Rockwell Hunter (Tony Randall) writes advertisements for television commercials and the corporation he works for is about to lose a major account from a lipstick company called ‘Stay-Put’. The company needs its product to become a sensation and when Rock sees his niece April (an autograph hunter and president of Rita Marlowe fan club) on TV trying to snap Marlowe’s autograph, Hunter tracks down Marlowe and asks for an endorsement as Marlowe has some “oh-so-kissable lips”.
Actress Rita Marlowe (Jayne Mansfield) has come to NY to be “in seclusion” from her on-and-off again beau Bobo, star of a Tarzan TV show (played by her real life husband Mickey Hargitay), and in an attempt to make Bobo jealous fakes a relationship with Hunter whom she calls her “lover doll”. The press goes mad for Rita and “Lover Doll” and teenage girls get “Lover Doll” fever.
Will Success Spoil Rock Hunter is simply stunning, it’s hard to believe that houses, outfits and furnishings looked that cool, I seriously want to live in this film. The costumes, sets and colors are so out there and Jayne is even more exaggerated and extreme than she was in The Girl Can’t Help It. When she’s wearing polka-dots her dog sports polka dots and her trademark high-pitched feminine squeals are even more extreme and absurd. Mansfield – in all her glory – is so far past over-the-top that she is a walking, breathing cartoon.
The film is a witty commentary on the world of Television and advertising. Tashlin uses satire and techniques such as breaking the fourth wall to get the real laughs. He loathed the TV medium and is very critical (but in a fun way) about celebrity and consumerism, this film being the magnum opus of his satire. There’s also a lot of references to Jayne Mansfield and Tashlin’s careers which are another source of in-jokes and as long as you get them.
Right from the opening credits (including the studio logo and accompanying music) Tashlin’s flair is at work here: Randall is pictured alongside the Fox logo playing instruments and talks throughout this normally untouched scene of corporate fanfare. Never one to miss an opportunity to be subversive, Tashlin has laced the film with satirical fourth-wall breaking shenanigans. There’s a break in the film where Randall comes out and says “Ladies and gentlemen, this break in our motion picture is made out of respect for the TV fans in our audience, who are accustomed to constant interruptions in their programs for messages from sponsors. We want all you TV fans to feel at home, and not forget the thrill you get, watching television on your big, 21-inch screens.”
Tashlin was a cartoonist, worked for Disney and was a screenwriter before turning director and everything from the film’s humour to Jayne’s extremeness reflects this.
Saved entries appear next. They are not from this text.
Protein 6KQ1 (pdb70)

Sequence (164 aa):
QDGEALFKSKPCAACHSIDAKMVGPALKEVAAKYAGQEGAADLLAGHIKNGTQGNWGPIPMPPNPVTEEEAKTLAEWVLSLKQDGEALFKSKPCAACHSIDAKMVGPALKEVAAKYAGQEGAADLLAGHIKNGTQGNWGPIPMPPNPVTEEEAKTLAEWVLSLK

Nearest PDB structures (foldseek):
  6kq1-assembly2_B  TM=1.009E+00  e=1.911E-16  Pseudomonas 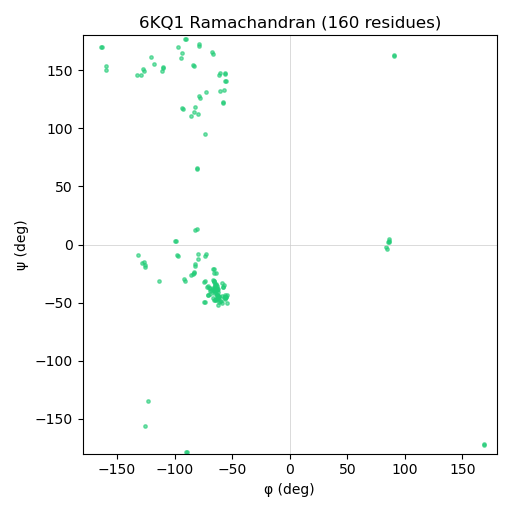sp.
  351c-assembly1_A  TM=9.850E-01  e=8.715E-13  Pseudomonas aeruginosa
  2exv-assembly2_C  TM=9.887E-01  e=9.120E-12  Pseudomonas aeruginosa
  1ynr-assembly1_A  TM=9.892E-01  e=2.689E-10  Hydrogenobacter thermophilus
  3zox-assembly1_A  TM=9.815E-01  e=1.620E-09  Nitrosomonas europaea

B-factor: mean 24.84, std 10.68, range [10.87, 72.99]

Foldseek 3Di:
DAQVVCCVVWCNVVQEDCPDHGNHGRLQVVLVVCPPPPPQLVVQLCCAAQWDADPGHHDIDHGTPDDSVNSSRNSVVSNVRD/DAQVVCCVVWPNVQAEDCCDHGVDDRLLVVLVVCVVPPPQLVVQLCCAAQKDADPVHHDIDHGTPDDSVNSSRNSVVSNVSD

Secondary structure (DSSP, 8-state):
--HHHHHHHSGGGGT--SSS-SSSPPHHHHHHHHTT-TTHHHHHHHHHHH-B-SSSSSSPBPP-S--HHHHHHHHHHHHT--/--HHHHHHHSGGGGT--SSS--SSPPHHHHHHHHTT-TTHHHHHHHHHHH-B-SSSSSSPBPP-S--HHHHHHHHHHHHT--

Solvent-accessible surface area: 9381 Å² total; per-residue (Å²): 143,75,4,105,42,2,9,153,73,47,42,20,44,6,30,27,33,55,96,56,160,46,29,12,24,9,13,75,99,12,1,58,116,20,68,88,86,175,51,6,32,116,76,14,14,26,38,24,59,92,16,38,110,56,66,102,30,116,73,58,54,40,97,30,86,11,72,106,124,39,0,110,46,5,0,81,36,9,40,71,23,168,141,76,3,106,41,2,17,174,73,47,40,17,50,6,31,26,33,67,97,56,186,39,46,14,32,15,10,74,100,11,8,62,98,13,78,88,88,176,50,4,29,116,78,14,15,28,40,26,65,100,16,38,115,58,62,111,30,119,79,53,53,39,96,30,85,11,68,126,123,37,1,109,45,5,0,79,39,9,51,50,27,204

Radius of gyration: 17.1 Å; Cα contacts (8 Å, |Δi|>4): 252; chains: 2; bounding box: 56×35×26 Å

Structure (mmCIF, N/CA/C/O backbone):
data_6KQ1
#
_entry.id   6KQ1
#
_cell.length_a   50.787
_cell.length_b   52.017
_cell.length_c   62.393
_cell.angle_alpha   90.000
_cell.angle_beta   90.000
_cell.angle_gamma   90.000
#
_symmetry.space_group_name_H-M   'P 21 21 21'
#
loop_
_entity.id
_entity.type
_entity.pdbx_description
1 polymer 'Cytochrome C biogenesis protein CcsA'
2 non-polymer 'ZINC ION'
3 non-polymer 'HEME C'
4 water water
#
loop_
_atom_site.group_PDB
_atom_site.id
_atom_site.type_symbol
_atom_site.label_atom_id
_atom_site.label_alt_id
_atom_site.label_comp_id
_atom_site.label_asym_id
_atom_site.label_entity_id
_atom_site.label_seq_id
_atom_site.pdbx_PDB_ins_code
_atom_site.Cartn_x
_atom_site.Cartn_y
_atom_site.Cartn_z
_atom_site.occupancy
_atom_site.B_iso_or_equiv
_atom_site.auth_seq_id
_atom_site.auth_comp_id
_atom_site.auth_asym_id
_atom_site.auth_atom_id
_atom_site.pdbx_PDB_model_num
ATOM 1 N N . GLN A 1 1 ? -4.765 6.560 54.690 1.00 23.94 1 GLN A N 1
ATOM 2 C CA . GLN A 1 1 ? -5.147 6.411 53.262 1.00 19.80 1 GLN A CA 1
ATOM 3 C C . GLN A 1 1 ? -3.942 6.744 52.380 1.00 16.80 1 GLN A C 1
ATOM 4 O O . GLN A 1 1 ? -3.088 7.534 52.816 1.00 21.02 1 GLN A O 1
ATOM 10 N N . ASP A 1 2 ? -3.897 6.160 51.181 1.00 19.22 2 ASP A N 1
ATOM 11 C CA . ASP A 1 2 ? -2.788 6.448 50.235 1.00 16.59 2 ASP A CA 1
ATOM 12 C C . ASP A 1 2 ? -3.147 7.638 49.333 1.00 15.10 2 ASP A C 1
ATOM 13 O O . ASP A 1 2 ? -4.228 8.225 49.497 1.00 14.71 2 ASP A O 1
ATOM 18 N N . GLY A 1 3 ? -2.243 7.987 48.418 1.00 16.02 3 GLY A N 1
ATOM 19 C CA . GLY A 1 3 ? -2.460 9.140 47.527 1.00 19.57 3 GLY A CA 1
ATOM 20 C C . GLY A 1 3 ? -3.714 9.004 46.688 1.00 20.14 3 GLY A C 1
ATOM 21 O O . GLY A 1 3 ? -4.512 9.955 46.672 1.00 15.97 3 GLY A O 1
ATOM 22 N N . GLU A 1 4 ? -3.879 7.864 46.012 1.00 15.75 4 GLU A N 1
ATOM 23 C CA . GLU A 1 4 ? -5.036 7.675 45.146 1.00 14.46 4 GLU A CA 1
ATOM 24 C C . GLU A 1 4 ? -6.333 7.690 45.951 1.00 17.35 4 GLU A C 1
ATOM 25 O O . GLU A 1 4 ? -7.357 8.187 45.468 1.00 17.87 4 GLU A O 1
ATOM 31 N N . ALA A 1 5 ? -6.308 7.183 47.189 1.00 16.20 5 ALA A N 1
ATOM 32 C CA . ALA A 1 5 ? -7.518 7.210 48.007 1.00 18.57 5 ALA A CA 1
ATOM 33 C C . ALA A 1 5 ? -7.843 8.629 48.453 1.00 16.30 5 ALA A C 1
ATOM 34 O O . ALA A 1 5 ? -9.005 9.057 48.402 1.00 17.65 5 ALA A O 1
ATOM 36 N N . LEU A 1 6 ? -6.825 9.373 48.883 1.00 15.21 6 LEU A N 1
ATOM 37 C CA . LEU A 1 6 ? -7.038 10.763 49.277 1.00 14.91 6 LEU A CA 1
ATOM 38 C C . LEU A 1 6 ? -7.503 11.593 48.097 1.00 17.64 6 LEU A C 1
ATOM 39 O O . LEU A 1 6 ? -8.335 12.493 48.256 1.00 16.70 6 LEU A O 1
ATOM 44 N N . PHE A 1 7 ? -6.991 11.297 46.900 1.00 15.32 7 PHE A N 1
ATOM 45 C CA . PHE A 1 7 ? -7.403 12.039 45.715 1.00 15.45 7 PHE A CA 1
ATOM 46 C C . PHE A 1 7 ? -8.910 11.977 45.515 1.00 19.64 7 PHE A C 1
ATOM 47 O O . PHE A 1 7 ? -9.515 12.948 45.054 1.00 17.80 7 PHE A O 1
ATOM 55 N N . LYS A 1 8 ? -9.531 10.851 45.859 1.00 18.11 8 LYS A N 1
ATOM 56 C CA . LYS A 1 8 ? -10.965 10.682 45.669 1.00 17.13 8 LYS A CA 1
ATOM 57 C C . LYS A 1 8 ? -11.779 11.084 46.891 1.00 17.42 8 LYS A C 1
ATOM 58 O O . LYS A 1 8 ? -12.932 11.510 46.743 1.00 21.21 8 LYS A O 1
ATOM 64 N N . SER A 1 9 ? -11.228 10.945 48.095 1.00 16.03 9 SER A N 1
ATOM 65 C CA . SER A 1 9 ? -11.998 11.292 49.283 1.00 17.62 9 SER A CA 1
ATOM 66 C C . SER A 1 9 ? -11.950 12.777 49.598 1.00 22.06 9 SER A C 1
ATOM 67 O O . SER A 1 9 ? -12.870 13.288 50.245 1.00 25.37 9 SER A O 1
ATOM 70 N N . LYS A 1 10 ? -10.918 13.474 49.149 1.00 14.94 10 LYS A N 1
ATOM 71 C CA . LYS A 1 10 ? -10.797 14.926 49.282 1.00 17.43 10 LYS A CA 1
ATOM 72 C C . LYS A 1 10 ? -11.410 15.570 48.037 1.00 17.06 10 LYS A C 1
ATOM 73 O O . LYS A 1 10 ? -11.850 14.845 47.135 1.00 18.11 10 LYS A O 1
ATOM 79 N N . PRO A 1 11 ? -11.498 16.897 47.927 1.00 17.71 11 PRO A N 1
ATOM 80 C CA . PRO A 1 11 ? -12.224 17.483 46.789 1.00 18.72 11 PRO A CA 1
ATOM 81 C C . PRO A 1 11 ? -11.443 17.555 45.486 1.00 19.93 11 PRO A C 1
ATOM 82 O O . PRO A 1 11 ? -11.922 18.207 44.551 1.00 18.09 11 PRO A O 1
ATOM 86 N N . CYS A 1 12 ? -10.295 16.868 45.375 1.00 17.90 12 CYS A N 1
ATOM 87 C CA . CYS A 1 12 ? -9.372 17.106 44.261 1.00 15.86 12 CYS A CA 1
ATOM 88 C C . CYS A 1 12 ? -10.019 16.891 42.901 1.00 18.12 12 CYS A C 1
ATOM 89 O O . CYS A 1 12 ? -9.677 17.584 41.933 1.00 17.47 12 CYS A O 1
ATOM 92 N N . ALA A 1 13 ? -10.911 15.903 42.787 1.00 16.84 13 ALA A N 1
ATOM 93 C CA . ALA A 1 13 ? -11.413 15.542 41.473 1.00 18.85 13 ALA A CA 1
ATOM 94 C C . ALA A 1 13 ? -12.388 16.566 40.924 1.00 21.27 13 ALA A C 1
ATOM 95 O O . ALA A 1 13 ? -12.750 16.483 39.744 1.00 21.32 13 ALA A O 1
ATOM 97 N N . ALA A 1 14 ? -12.815 17.527 41.744 1.00 16.85 14 ALA A N 1
ATOM 98 C CA . ALA A 1 14 ? -13.617 18.619 41.220 1.00 18.48 14 ALA A CA 1
ATOM 99 C C . ALA A 1 14 ? -12.826 19.450 40.231 1.00 18.23 14 ALA A C 1
ATOM 100 O O . ALA A 1 14 ? -13.418 20.094 39.362 1.00 21.03 14 ALA A O 1
ATOM 102 N N . CYS A 1 15 ? -11.500 19.443 40.345 1.00 15.98 15 CYS A N 1
ATOM 103 C CA . CYS A 1 15 ? -10.642 20.339 39.592 1.00 17.33 15 CYS A CA 1
ATOM 104 C C . CYS A 1 15 ? -9.519 19.647 38.847 1.00 17.46 15 CYS A C 1
ATOM 105 O O . CYS A 1 15 ? -8.915 20.276 37.978 1.00 20.53 15 CYS A O 1
ATOM 108 N N . HIS A 1 16 ? -9.206 18.393 39.166 1.00 14.46 16 HIS A N 1
ATOM 109 C CA . HIS A 1 16 ? -8.075 17.695 38.577 1.00 14.17 16 HIS A CA 1
ATOM 110 C C . HIS A 1 16 ? -8.499 16.336 38.044 1.00 15.85 16 HIS A C 1
ATOM 111 O O . HIS A 1 16 ? -9.351 15.648 38.617 1.00 19.56 16 HIS A O 1
ATOM 118 N N . SER A 1 17 ? -7.850 15.959 36.956 1.00 19.07 17 SER A N 1
ATOM 119 C CA . SER A 1 17 ? -7.803 14.601 36.465 1.00 20.37 17 SER A CA 1
ATOM 120 C C . SER A 1 17 ? -6.354 14.148 36.483 1.00 21.86 17 SER A C 1
ATOM 121 O O . SER A 1 17 ? -5.430 14.961 36.431 1.00 22.97 17 SER A O 1
ATOM 124 N N . ILE A 1 18 ? -6.165 12.832 36.563 1.00 23.58 18 ILE A N 1
ATOM 125 C CA . ILE A 1 18 ? -4.815 12.283 36.492 1.00 27.41 18 ILE A CA 1
ATOM 126 C C . ILE A 1 18 ? -4.212 12.544 35.116 1.00 28.39 18 ILE A C 1
ATOM 127 O O . ILE A 1 18 ? -3.028 12.892 34.993 1.00 22.11 18 ILE A O 1
ATOM 132 N N . ASP A 1 19 ? -5.032 12.459 34.067 1.00 26.46 19 ASP A N 1
ATOM 133 C CA . ASP A 1 19 ? -4.542 12.466 32.694 1.00 30.37 19 ASP A CA 1
ATOM 134 C C . ASP A 1 19 ? -4.943 13.683 31.880 1.00 38.36 19 ASP A C 1
ATOM 135 O O . ASP A 1 19 ? -4.180 14.092 31.001 1.00 46.90 19 ASP A O 1
ATOM 140 N N . ALA A 1 20 ? -6.099 14.280 32.142 1.00 29.31 20 ALA A N 1
ATOM 141 C CA . ALA A 1 20 ? -6.622 15.349 31.309 1.00 30.42 20 ALA A CA 1
ATOM 142 C C . ALA A 1 20 ? -6.595 16.670 32.059 1.00 34.24 20 ALA A C 1
ATOM 143 O O . ALA A 1 20 ? -6.708 16.710 33.286 1.00 30.73 20 ALA A O 1
ATOM 145 N N . LYS A 1 21 ? -6.417 17.757 31.314 1.00 37.42 21 LYS A N 1
ATOM 146 C CA . LYS A 1 21 ? -6.487 19.079 31.919 1.00 37.28 21 LYS A CA 1
ATOM 147 C C . LYS A 1 21 ? -7.938 19.410 32.245 1.00 34.20 21 LYS A C 1
ATOM 148 O O . LYS A 1 21 ? -8.834 19.228 31.415 1.00 37.96 21 LYS A O 1
ATOM 154 N N . MET A 1 22 ? -8.160 19.872 33.473 1.00 28.01 22 MET A N 1
ATOM 155 C CA . MET A 1 22 ? -9.454 20.317 33.970 1.00 22.41 22 MET A CA 1
ATOM 156 C C . MET A 1 22 ? -9.261 21.746 34.446 1.00 29.45 22 MET A C 1
ATOM 157 O O . MET A 1 22 ? -8.658 22.549 33.727 1.00 38.85 22 MET A O 1
ATOM 162 N N . VAL A 1 23 ? -9.777 22.094 35.626 1.00 23.03 23 VAL A N 1
ATOM 163 C CA . VAL A 1 23 ? -9.484 23.417 36.174 1.00 27.90 23 VAL A CA 1
ATOM 164 C C . VAL A 1 23 ? -7.984 23.555 36.427 1.00 18.38 23 VAL A C 1
ATOM 165 O O . VAL A 1 23 ? -7.342 24.506 35.972 1.00 22.31 23 VAL A O 1
ATOM 169 N N . GLY A 1 24 ? -7.411 22.594 37.139 1.00 19.72 24 GLY A N 1
ATOM 170 C CA . GLY A 1 24 ? -5.996 22.556 37.411 1.00 15.79 24 GLY A CA 1
ATOM 171 C C . GLY A 1 24 ? -5.300 21.654 36.431 1.00 18.59 24 GLY A C 1
ATOM 172 O O . GLY A 1 24 ? -5.931 20.937 35.655 1.00 17.80 24 GLY A O 1
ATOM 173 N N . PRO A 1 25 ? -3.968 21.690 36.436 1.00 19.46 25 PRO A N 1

An absolute must see for fans of Americana and 50s culture. The film is ultimately a commentary on 50s mania, the teenyboppers, the cult of celebrity-ism, the beast that television created; and most importantly pokes fun and leaves you questioning the American drive to be successful and when you deconstruct it, how empty of an idea it really is.
The Madman release of Will Success Spoil Rock Hunter is excellent. Presented in a 2.35:1 anamorphic widescreen the film looks incredibly lush. Madman have given the film the deluxe treatment of releasing it in their esteemed Directors Suite label. Would be awesome if Madman give The Girl Can’t Help It the Directors Suite treatment – hint hint!
Although there’s no extra features bar the theatrical trailer, the DVD comes with a 16 page booklet. The booklet is an essay by Jonathan Rosenbaum (film critic for Chicago Reader) and has full colour pictures throughout.
Will Success Spoil Rock Hunter? is available on R4 DVD from Madman Entertainment.